Friday, March 18, 2016

The Tall Fall

 
Once upon a time, there was a woodchopper who lived and worked in the forest. He was the tallest woodchopper in the world, but he didn't know this because he chopped so fast and had not met any other woodchoppers. He knew a lot of trees, though, until, in the future, he didn't know them at all except as memory.



The woodchopper ever found himself taller than the remaining trees in the forest, a forest that was slowly becoming a wood. As he proceeded with his task, with each tree chopped and falling trunkwise behind him, he never asked himself what happened to the wood he had already chopped.

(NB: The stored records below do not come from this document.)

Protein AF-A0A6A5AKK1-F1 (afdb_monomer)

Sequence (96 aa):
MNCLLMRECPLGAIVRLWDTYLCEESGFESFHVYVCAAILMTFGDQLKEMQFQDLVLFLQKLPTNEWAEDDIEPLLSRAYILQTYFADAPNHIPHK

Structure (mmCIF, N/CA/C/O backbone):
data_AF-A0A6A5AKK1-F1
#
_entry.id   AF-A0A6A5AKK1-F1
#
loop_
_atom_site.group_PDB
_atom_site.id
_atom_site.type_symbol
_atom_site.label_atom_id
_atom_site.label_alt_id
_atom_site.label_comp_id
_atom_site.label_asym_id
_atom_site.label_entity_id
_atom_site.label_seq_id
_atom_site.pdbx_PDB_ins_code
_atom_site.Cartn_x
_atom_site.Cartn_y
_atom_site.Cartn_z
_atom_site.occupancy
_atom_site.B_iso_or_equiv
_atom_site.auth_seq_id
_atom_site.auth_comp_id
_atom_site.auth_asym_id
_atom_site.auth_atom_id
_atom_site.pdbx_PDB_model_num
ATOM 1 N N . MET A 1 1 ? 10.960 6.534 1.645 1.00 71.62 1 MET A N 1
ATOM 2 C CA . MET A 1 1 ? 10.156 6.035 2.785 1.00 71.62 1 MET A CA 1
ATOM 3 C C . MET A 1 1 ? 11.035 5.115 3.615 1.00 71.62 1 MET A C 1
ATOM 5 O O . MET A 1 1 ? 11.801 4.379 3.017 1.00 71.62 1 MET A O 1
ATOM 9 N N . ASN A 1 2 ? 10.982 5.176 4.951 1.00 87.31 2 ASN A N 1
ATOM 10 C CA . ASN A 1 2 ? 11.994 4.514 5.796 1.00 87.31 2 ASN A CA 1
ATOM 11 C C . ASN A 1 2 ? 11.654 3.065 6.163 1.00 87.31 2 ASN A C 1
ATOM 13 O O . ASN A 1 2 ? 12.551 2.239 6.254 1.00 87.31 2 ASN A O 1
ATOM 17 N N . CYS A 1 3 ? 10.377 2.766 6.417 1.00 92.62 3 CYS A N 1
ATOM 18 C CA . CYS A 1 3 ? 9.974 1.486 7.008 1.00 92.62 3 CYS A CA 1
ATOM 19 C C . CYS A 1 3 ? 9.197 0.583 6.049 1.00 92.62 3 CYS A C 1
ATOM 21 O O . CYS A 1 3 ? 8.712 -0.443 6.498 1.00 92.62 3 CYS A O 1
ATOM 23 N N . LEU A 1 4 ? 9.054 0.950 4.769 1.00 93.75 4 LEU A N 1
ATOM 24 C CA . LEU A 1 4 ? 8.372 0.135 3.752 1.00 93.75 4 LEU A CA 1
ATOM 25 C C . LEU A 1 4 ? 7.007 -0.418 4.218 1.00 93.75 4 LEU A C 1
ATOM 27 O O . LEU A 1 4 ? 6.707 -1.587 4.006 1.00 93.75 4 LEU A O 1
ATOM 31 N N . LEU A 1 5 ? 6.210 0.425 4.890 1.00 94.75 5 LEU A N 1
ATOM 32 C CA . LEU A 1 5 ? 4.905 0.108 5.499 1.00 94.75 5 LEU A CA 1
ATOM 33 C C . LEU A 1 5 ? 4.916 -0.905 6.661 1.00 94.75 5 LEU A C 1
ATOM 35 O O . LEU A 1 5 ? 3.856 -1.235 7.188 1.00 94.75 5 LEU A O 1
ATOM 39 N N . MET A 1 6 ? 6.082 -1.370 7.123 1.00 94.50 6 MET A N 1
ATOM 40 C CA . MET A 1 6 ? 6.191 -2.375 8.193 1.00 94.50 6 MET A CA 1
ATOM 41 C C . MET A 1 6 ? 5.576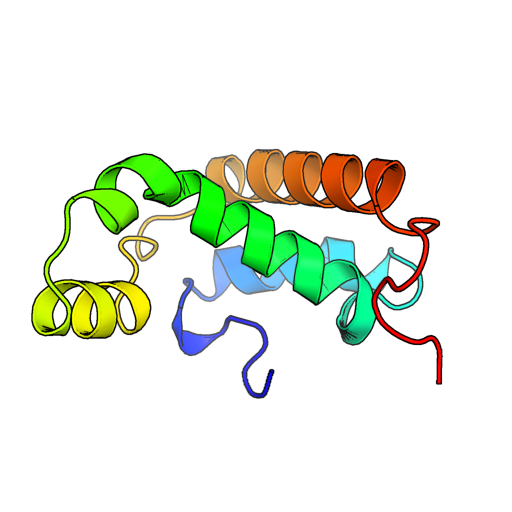 -1.960 9.535 1.00 94.50 6 MET A C 1
ATOM 43 O O . MET A 1 6 ? 5.330 -2.823 10.373 1.00 94.50 6 MET A O 1
ATOM 47 N N . ARG A 1 7 ? 5.374 -0.662 9.792 1.00 94.88 7 ARG A N 1
ATOM 48 C CA . ARG A 1 7 ? 4.721 -0.194 11.032 1.00 94.88 7 ARG A CA 1
ATOM 49 C C . ARG A 1 7 ? 3.224 0.017 10.845 1.00 94.88 7 ARG A C 1
ATOM 51 O O . ARG A 1 7 ? 2.508 0.241 11.813 1.00 94.88 7 ARG A O 1
ATOM 58 N N . GLU A 1 8 ? 2.791 0.001 9.596 1.00 94.44 8 GLU A N 1
ATOM 59 C CA . GLU A 1 8 ? 1.482 0.406 9.131 1.00 94.44 8 GLU A CA 1
ATOM 60 C C . GLU A 1 8 ? 0.668 -0.797 8.632 1.00 94.44 8 GLU A C 1
ATOM 62 O O . GLU A 1 8 ? -0.470 -0.600 8.236 1.00 94.44 8 GLU A O 1
ATOM 67 N N . CYS A 1 9 ? 1.217 -2.017 8.616 1.00 94.69 9 CYS A N 1
ATOM 68 C CA . CYS A 1 9 ? 0.549 -3.270 8.235 1.00 94.69 9 CYS A CA 1
ATOM 69 C C . CYS A 1 9 ? 1.079 -4.447 9.084 1.00 94.69 9 CYS A C 1
ATOM 71 O O . CYS A 1 9 ? 2.224 -4.403 9.544 1.00 94.69 9 CYS A O 1
ATOM 73 N N . PRO A 1 10 ? 0.291 -5.520 9.285 1.00 95.94 10 PRO A N 1
ATOM 74 C CA . PRO A 1 10 ? 0.730 -6.707 10.013 1.00 95.94 10 PRO A CA 1
ATOM 75 C C . PRO A 1 10 ? 1.821 -7.471 9.248 1.00 95.94 10 PRO A C 1
ATOM 77 O O . PRO A 1 10 ? 1.902 -7.422 8.022 1.00 95.94 10 PRO A O 1
ATOM 80 N N . LEU A 1 11 ? 2.648 -8.235 9.971 1.00 95.06 11 LEU A N 1
ATOM 81 C CA . LEU A 1 11 ? 3.813 -8.918 9.391 1.00 95.06 11 LEU A CA 1
ATOM 82 C C . LEU A 1 11 ? 3.449 -9.857 8.228 1.00 95.06 11 LEU A C 1
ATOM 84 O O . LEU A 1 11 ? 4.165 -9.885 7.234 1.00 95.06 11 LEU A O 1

Being a shy woodchopper, intense and lonely, as well as a tall woodchopper, the tallest in fact, he tended to proceed through the wood day by day, week by week, month by month, year by year, with left food as wages, leaving the trunks left lying upon the beds of leaves that had fallen from their branches before he chopped down the trunk, leaving others to pick up the trees and load them on lorries.



By the time the woodchopper came towards the end of the wood where the wood itself ended, he saw the last tree in the distance, a tree that he knew would be the last tree he chopped down – and gradually he realised it would be the first tree that was taller than him, a tree through some paradox of its distance from him had originally seemed shorter than him, shorter than all the trees.



Finally approaching this last tree - tallest of them all, and the only one taller than he was, the only tree left standing - he couldn't see the wood for the trees, or he could indeed see it with nothing left behind it, and he could still hear the lorries behind picking up the trees he left upon leaves together with the shouts of men as they made small talk over their loading work.



The woodchopper suddenly felt the yearning for human contact for the first time in his life. He vowed to turn and shake the hand of the first man or woman he met but, first, he needed to chop down the last tree of all, so tall, so upfast and lonely, indeed taller and more upfast and more lonely than the woodchopper himself, so immeasurably tall he could not predict how far it would fall and what would happen next.